__Provided data__:
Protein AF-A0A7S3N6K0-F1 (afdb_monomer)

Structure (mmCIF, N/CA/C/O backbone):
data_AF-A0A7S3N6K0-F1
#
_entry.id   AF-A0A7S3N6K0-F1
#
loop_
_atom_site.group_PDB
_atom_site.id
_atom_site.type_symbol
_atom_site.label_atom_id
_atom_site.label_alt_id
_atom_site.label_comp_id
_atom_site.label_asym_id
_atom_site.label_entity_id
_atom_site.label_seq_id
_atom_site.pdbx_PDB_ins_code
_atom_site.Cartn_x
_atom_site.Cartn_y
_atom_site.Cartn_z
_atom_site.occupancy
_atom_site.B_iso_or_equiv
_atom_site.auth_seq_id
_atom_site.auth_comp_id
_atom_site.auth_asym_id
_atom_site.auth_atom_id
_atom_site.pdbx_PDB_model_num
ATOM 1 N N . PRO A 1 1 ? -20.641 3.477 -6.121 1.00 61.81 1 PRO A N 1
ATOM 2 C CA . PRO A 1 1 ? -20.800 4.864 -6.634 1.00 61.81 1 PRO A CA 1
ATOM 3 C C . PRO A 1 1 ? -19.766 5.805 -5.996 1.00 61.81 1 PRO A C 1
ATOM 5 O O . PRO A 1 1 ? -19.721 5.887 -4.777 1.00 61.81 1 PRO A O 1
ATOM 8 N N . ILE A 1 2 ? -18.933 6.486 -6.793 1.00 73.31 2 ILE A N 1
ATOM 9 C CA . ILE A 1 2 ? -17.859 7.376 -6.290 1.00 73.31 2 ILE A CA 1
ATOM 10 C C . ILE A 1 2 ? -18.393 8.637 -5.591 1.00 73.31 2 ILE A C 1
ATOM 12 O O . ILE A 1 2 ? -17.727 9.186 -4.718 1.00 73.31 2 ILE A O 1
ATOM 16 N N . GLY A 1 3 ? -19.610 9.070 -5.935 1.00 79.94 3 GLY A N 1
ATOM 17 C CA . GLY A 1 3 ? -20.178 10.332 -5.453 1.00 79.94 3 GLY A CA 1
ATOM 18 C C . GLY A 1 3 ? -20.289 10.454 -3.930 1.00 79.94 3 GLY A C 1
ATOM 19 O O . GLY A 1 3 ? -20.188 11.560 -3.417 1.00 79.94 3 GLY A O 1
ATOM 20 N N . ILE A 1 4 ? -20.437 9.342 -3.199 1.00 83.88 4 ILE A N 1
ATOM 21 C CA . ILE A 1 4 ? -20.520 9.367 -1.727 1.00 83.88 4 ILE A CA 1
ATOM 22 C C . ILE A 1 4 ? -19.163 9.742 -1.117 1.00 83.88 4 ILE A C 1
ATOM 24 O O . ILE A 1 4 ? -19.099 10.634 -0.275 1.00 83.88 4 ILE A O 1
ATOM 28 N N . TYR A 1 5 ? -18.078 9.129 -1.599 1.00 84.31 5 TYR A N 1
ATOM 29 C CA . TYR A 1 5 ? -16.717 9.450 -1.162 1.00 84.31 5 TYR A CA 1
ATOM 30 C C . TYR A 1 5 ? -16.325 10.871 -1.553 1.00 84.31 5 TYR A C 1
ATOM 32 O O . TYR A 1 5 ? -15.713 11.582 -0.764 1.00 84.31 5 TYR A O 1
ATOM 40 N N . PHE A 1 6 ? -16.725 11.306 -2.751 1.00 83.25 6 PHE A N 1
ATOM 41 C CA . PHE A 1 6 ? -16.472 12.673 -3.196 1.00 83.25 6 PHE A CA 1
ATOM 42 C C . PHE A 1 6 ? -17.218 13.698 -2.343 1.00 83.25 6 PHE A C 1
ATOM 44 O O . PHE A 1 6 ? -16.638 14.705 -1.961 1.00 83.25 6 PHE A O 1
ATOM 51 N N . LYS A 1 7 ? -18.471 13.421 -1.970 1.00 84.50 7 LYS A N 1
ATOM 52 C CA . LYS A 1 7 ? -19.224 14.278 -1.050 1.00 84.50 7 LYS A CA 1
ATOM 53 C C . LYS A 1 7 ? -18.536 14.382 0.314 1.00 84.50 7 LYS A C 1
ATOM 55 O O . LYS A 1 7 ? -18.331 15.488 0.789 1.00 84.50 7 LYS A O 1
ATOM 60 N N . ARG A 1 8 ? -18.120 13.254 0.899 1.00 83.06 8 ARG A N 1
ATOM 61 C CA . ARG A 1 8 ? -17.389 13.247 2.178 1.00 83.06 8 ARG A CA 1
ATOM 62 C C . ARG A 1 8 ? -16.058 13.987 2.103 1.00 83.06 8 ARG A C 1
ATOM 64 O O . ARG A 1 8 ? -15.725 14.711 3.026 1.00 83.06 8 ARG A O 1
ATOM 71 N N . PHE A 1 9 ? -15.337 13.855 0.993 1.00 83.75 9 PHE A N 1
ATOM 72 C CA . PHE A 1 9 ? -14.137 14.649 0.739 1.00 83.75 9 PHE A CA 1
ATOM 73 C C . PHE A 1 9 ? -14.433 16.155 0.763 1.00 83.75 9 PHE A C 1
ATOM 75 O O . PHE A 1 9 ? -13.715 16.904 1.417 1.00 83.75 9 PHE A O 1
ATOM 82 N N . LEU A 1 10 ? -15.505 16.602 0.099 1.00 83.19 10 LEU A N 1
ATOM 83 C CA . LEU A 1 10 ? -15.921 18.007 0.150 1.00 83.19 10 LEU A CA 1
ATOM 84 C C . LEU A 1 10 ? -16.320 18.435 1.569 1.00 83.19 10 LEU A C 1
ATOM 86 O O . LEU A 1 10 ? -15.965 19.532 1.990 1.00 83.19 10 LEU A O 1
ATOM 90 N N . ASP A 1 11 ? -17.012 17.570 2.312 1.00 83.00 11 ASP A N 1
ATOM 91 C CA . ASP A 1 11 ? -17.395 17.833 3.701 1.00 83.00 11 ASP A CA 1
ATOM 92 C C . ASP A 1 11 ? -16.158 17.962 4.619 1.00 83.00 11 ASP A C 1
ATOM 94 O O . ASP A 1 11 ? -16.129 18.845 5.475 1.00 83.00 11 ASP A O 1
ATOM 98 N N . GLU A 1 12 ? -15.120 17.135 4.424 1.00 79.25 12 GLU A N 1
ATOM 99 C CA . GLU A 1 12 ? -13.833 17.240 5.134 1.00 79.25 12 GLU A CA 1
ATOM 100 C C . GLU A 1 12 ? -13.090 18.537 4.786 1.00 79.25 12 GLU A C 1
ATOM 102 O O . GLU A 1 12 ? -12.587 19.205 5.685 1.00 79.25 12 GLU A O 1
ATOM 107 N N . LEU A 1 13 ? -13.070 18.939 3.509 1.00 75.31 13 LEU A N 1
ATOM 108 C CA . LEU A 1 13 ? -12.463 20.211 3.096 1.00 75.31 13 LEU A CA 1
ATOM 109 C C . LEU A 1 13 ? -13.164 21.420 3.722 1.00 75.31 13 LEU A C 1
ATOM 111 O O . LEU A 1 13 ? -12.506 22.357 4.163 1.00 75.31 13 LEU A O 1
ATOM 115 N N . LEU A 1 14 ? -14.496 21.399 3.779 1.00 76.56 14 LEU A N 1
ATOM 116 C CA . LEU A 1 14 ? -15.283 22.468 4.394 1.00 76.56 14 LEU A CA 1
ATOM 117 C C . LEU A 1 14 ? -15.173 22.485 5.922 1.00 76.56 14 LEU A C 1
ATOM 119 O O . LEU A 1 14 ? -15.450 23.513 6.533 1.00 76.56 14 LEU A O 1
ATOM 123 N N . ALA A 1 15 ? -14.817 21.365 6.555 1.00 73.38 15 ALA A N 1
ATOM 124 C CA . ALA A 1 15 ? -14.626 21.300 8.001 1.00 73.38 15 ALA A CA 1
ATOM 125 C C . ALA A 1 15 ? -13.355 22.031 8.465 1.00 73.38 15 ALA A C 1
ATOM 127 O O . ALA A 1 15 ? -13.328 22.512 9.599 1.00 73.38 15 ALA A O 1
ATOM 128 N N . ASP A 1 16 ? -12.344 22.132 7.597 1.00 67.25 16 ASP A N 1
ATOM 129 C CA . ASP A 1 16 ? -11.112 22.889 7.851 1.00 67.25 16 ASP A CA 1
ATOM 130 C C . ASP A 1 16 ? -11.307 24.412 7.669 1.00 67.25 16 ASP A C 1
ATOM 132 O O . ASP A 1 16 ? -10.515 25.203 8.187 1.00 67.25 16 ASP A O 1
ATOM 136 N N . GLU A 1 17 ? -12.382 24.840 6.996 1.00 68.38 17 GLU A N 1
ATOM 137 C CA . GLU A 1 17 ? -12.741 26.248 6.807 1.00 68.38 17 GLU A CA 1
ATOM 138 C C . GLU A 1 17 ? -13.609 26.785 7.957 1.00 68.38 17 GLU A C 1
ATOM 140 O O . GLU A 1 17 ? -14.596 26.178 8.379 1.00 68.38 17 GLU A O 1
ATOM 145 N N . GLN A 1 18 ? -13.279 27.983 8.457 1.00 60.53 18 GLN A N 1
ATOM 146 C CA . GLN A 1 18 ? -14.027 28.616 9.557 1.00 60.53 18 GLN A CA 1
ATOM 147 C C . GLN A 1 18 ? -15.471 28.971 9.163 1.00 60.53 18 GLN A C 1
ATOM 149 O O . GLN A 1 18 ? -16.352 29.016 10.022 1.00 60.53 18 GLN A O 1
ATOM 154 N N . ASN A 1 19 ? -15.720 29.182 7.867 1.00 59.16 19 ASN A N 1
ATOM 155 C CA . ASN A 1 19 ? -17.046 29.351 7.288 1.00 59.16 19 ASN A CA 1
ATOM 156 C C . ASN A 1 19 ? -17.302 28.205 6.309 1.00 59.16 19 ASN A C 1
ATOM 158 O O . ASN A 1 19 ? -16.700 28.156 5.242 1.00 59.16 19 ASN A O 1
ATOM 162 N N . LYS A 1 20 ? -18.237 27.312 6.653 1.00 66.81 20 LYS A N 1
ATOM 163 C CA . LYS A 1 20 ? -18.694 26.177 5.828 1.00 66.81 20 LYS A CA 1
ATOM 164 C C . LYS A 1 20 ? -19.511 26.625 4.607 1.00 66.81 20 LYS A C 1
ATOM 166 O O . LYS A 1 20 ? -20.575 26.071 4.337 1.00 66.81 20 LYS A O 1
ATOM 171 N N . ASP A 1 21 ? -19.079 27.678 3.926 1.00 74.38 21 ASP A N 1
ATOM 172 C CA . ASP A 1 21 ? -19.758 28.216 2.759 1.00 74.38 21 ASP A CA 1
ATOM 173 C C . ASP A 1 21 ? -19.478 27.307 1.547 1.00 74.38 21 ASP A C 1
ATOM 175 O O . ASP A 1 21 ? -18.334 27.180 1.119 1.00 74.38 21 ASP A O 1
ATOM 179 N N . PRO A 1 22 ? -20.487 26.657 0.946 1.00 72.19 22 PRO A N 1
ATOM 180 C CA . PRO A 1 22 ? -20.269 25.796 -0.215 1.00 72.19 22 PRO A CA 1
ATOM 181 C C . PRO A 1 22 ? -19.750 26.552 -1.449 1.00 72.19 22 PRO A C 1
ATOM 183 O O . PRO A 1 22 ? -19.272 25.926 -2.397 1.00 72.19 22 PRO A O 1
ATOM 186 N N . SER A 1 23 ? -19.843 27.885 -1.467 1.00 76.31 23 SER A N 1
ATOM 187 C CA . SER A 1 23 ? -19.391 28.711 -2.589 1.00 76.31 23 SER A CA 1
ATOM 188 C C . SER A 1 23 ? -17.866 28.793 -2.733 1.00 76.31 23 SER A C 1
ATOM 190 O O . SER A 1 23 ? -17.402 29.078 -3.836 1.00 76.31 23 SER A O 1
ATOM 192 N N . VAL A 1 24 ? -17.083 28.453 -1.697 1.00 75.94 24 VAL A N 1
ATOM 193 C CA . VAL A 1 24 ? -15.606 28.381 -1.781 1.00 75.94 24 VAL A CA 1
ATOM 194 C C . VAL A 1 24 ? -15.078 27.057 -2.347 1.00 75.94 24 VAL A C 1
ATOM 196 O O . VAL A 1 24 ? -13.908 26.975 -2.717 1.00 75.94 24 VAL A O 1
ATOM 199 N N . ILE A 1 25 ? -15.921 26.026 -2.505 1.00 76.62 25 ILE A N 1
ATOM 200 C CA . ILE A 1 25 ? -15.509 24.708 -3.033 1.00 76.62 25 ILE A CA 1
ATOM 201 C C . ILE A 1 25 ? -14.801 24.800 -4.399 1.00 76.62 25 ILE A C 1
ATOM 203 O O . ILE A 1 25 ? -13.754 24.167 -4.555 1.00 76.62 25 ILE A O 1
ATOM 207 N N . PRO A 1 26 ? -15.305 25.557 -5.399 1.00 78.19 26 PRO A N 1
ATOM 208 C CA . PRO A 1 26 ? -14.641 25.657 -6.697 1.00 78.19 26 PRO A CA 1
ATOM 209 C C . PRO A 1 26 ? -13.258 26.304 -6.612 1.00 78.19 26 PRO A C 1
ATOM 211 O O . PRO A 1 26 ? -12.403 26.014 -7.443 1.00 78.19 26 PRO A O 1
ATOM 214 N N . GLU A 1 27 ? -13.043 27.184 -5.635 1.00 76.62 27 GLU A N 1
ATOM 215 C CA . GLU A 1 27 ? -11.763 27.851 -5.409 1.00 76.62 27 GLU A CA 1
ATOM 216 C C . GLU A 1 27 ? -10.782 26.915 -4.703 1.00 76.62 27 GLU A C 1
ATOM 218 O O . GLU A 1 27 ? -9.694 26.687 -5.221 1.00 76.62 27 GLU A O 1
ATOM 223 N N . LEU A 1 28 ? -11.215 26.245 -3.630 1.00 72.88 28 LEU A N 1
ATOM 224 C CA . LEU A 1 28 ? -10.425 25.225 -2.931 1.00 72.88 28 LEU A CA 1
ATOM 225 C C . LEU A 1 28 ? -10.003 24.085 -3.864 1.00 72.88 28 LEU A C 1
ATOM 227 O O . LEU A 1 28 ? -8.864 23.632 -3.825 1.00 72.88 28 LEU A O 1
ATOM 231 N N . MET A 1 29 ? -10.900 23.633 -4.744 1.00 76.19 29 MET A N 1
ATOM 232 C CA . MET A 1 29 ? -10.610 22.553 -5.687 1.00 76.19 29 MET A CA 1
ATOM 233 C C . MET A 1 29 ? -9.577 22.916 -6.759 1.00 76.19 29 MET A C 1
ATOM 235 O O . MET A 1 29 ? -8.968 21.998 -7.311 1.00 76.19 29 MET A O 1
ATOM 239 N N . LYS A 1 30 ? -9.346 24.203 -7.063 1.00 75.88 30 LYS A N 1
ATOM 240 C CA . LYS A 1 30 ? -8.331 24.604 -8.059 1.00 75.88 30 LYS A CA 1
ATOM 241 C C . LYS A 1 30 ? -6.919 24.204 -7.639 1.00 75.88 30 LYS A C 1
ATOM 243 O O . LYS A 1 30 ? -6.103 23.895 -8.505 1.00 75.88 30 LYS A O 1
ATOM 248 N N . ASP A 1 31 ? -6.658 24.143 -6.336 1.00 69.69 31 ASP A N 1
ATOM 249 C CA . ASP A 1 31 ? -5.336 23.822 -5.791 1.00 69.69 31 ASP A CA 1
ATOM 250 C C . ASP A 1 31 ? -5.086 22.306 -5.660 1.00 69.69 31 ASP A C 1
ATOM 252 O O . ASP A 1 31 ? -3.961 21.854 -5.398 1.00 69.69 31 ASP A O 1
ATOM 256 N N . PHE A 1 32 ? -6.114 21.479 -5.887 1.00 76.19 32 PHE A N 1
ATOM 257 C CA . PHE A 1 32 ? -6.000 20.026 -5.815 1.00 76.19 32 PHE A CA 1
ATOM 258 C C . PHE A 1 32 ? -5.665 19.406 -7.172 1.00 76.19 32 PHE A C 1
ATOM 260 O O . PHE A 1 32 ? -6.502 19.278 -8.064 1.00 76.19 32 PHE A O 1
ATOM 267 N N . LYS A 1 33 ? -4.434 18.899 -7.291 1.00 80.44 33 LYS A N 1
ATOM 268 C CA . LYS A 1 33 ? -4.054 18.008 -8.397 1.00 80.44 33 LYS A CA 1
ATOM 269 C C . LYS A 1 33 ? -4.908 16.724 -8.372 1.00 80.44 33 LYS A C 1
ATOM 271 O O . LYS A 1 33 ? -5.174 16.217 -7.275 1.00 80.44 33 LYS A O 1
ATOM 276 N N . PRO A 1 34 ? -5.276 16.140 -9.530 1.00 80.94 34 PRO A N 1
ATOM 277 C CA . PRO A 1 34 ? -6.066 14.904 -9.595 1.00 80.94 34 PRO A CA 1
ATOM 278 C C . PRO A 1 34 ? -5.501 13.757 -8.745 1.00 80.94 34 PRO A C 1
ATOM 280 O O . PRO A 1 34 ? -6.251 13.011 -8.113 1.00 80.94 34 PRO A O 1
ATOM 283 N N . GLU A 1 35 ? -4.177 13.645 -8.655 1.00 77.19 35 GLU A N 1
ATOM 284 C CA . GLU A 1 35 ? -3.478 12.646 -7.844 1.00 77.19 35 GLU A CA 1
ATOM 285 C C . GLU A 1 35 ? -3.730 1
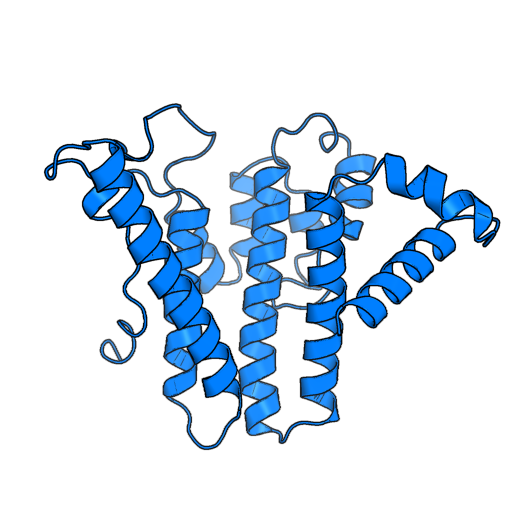2.840 -6.343 1.00 77.19 35 GLU A C 1
ATOM 287 O O . GLU A 1 35 ? -3.926 11.860 -5.621 1.00 77.19 35 GLU A O 1
ATOM 292 N N . LYS A 1 36 ? -3.782 14.095 -5.869 1.00 78.38 36 LYS A N 1
ATOM 293 C CA . LYS A 1 36 ? -4.100 14.414 -4.468 1.00 78.38 36 LYS A CA 1
ATOM 294 C C . LYS A 1 36 ? -5.533 14.000 -4.139 1.00 78.38 36 LYS A C 1
ATOM 296 O O . LYS A 1 36 ? -5.747 13.313 -3.143 1.00 78.38 36 LYS A O 1
ATOM 301 N N . ILE A 1 37 ? -6.486 14.341 -5.011 1.00 82.62 37 ILE A N 1
ATOM 302 C CA . ILE A 1 37 ? -7.900 13.956 -4.859 1.00 82.62 37 ILE A CA 1
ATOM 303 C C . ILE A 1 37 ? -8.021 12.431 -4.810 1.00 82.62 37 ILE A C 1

__The problem__: Restate word for word the entries above, starting at the line with "ATOM 149 O O" and ending at the line with "ATOM 208 C CA", inclusive, and no others.

__Written answer__:
ATOM 149 O O . GLN A 1 18 ? -16.352 29.016 10.022 1.00 60.53 18 GLN A O 1
ATOM 154 N N . ASN A 1 19 ? -15.720 29.182 7.867 1.00 59.16 19 ASN A N 1
ATOM 155 C CA . ASN A 1 19 ? -17.046 29.351 7.288 1.00 59.16 19 ASN A CA 1
ATOM 156 C C . ASN A 1 19 ? -17.302 28.205 6.309 1.00 59.16 19 ASN A C 1
ATOM 158 O O . ASN A 1 19 ? -16.700 28.156 5.242 1.00 59.16 19 ASN A O 1
ATOM 162 N N . LYS A 1 20 ? -18.237 27.312 6.653 1.00 66.81 20 LYS A N 1
ATOM 163 C CA . LYS A 1 20 ? -18.694 26.177 5.828 1.00 66.81 20 LYS A CA 1
ATOM 164 C C . LYS A 1 20 ? -19.511 26.625 4.607 1.00 66.81 20 LYS A C 1
ATOM 166 O O . LYS A 1 20 ? -20.575 26.071 4.337 1.00 66.81 20 LYS A O 1
ATOM 171 N N . ASP A 1 21 ? -19.079 27.678 3.926 1.00 74.38 21 ASP A N 1
ATOM 172 C CA . ASP A 1 21 ? -19.758 28.216 2.759 1.00 74.38 21 ASP A CA 1
ATOM 173 C C . ASP A 1 21 ? -19.478 27.307 1.547 1.00 74.38 21 ASP A C 1
ATOM 175 O O . ASP A 1 21 ? -18.334 27.180 1.119 1.00 74.38 21 ASP A O 1
ATOM 179 N N . PRO A 1 22 ? -20.487 26.657 0.946 1.00 72.19 22 PRO A N 1
ATOM 180 C CA . PRO A 1 22 ? -20.269 25.796 -0.215 1.00 72.19 22 PRO A CA 1
ATOM 181 C C . PRO A 1 22 ? -19.750 26.552 -1.449 1.00 72.19 22 PRO A C 1
ATOM 183 O O . PRO A 1 22 ? -19.272 25.926 -2.397 1.00 72.19 22 PRO A O 1
ATOM 186 N N . SER A 1 23 ? -19.843 27.885 -1.467 1.00 76.31 23 SER A N 1
ATOM 187 C CA . SER A 1 23 ? -19.391 28.711 -2.589 1.00 76.31 23 SER A CA 1
ATOM 188 C C . SER A 1 23 ? -17.866 28.793 -2.733 1.00 76.31 23 SER A C 1
ATOM 190 O O . SER A 1 23 ? -17.402 29.078 -3.836 1.00 76.31 23 SER A O 1
ATOM 192 N N . VAL A 1 24 ? -17.083 28.453 -1.697 1.00 75.94 24 VAL A N 1
ATOM 193 C CA . VAL A 1 24 ? -15.606 28.381 -1.781 1.00 75.94 24 VAL A CA 1
ATOM 194 C C . VAL A 1 24 ? -15.078 27.057 -2.347 1.00 75.94 24 VAL A C 1
ATOM 196 O O . VAL A 1 24 ? -13.908 26.975 -2.717 1.00 75.94 24 VAL A O 1
ATOM 199 N N . ILE A 1 25 ? -15.921 26.026 -2.505 1.00 76.62 25 ILE A N 1
ATOM 200 C CA . ILE A 1 25 ? -15.509 24.708 -3.033 1.00 76.62 25 ILE A CA 1
ATOM 201 C C . ILE A 1 25 ? -14.801 24.800 -4.399 1.00 76.62 25 ILE A C 1
ATOM 203 O O . ILE A 1 25 ? -13.754 24.167 -4.555 1.00 76.62 25 ILE A O 1
ATOM 207 N N . PRO A 1 26 ? -15.305 25.557 -5.399 1.00 78.19 26 PRO A N 1
ATOM 208 C CA . PRO A 1 26 ? -14.641 25.657 -6.697 1.00 78.19 26 PRO A CA 1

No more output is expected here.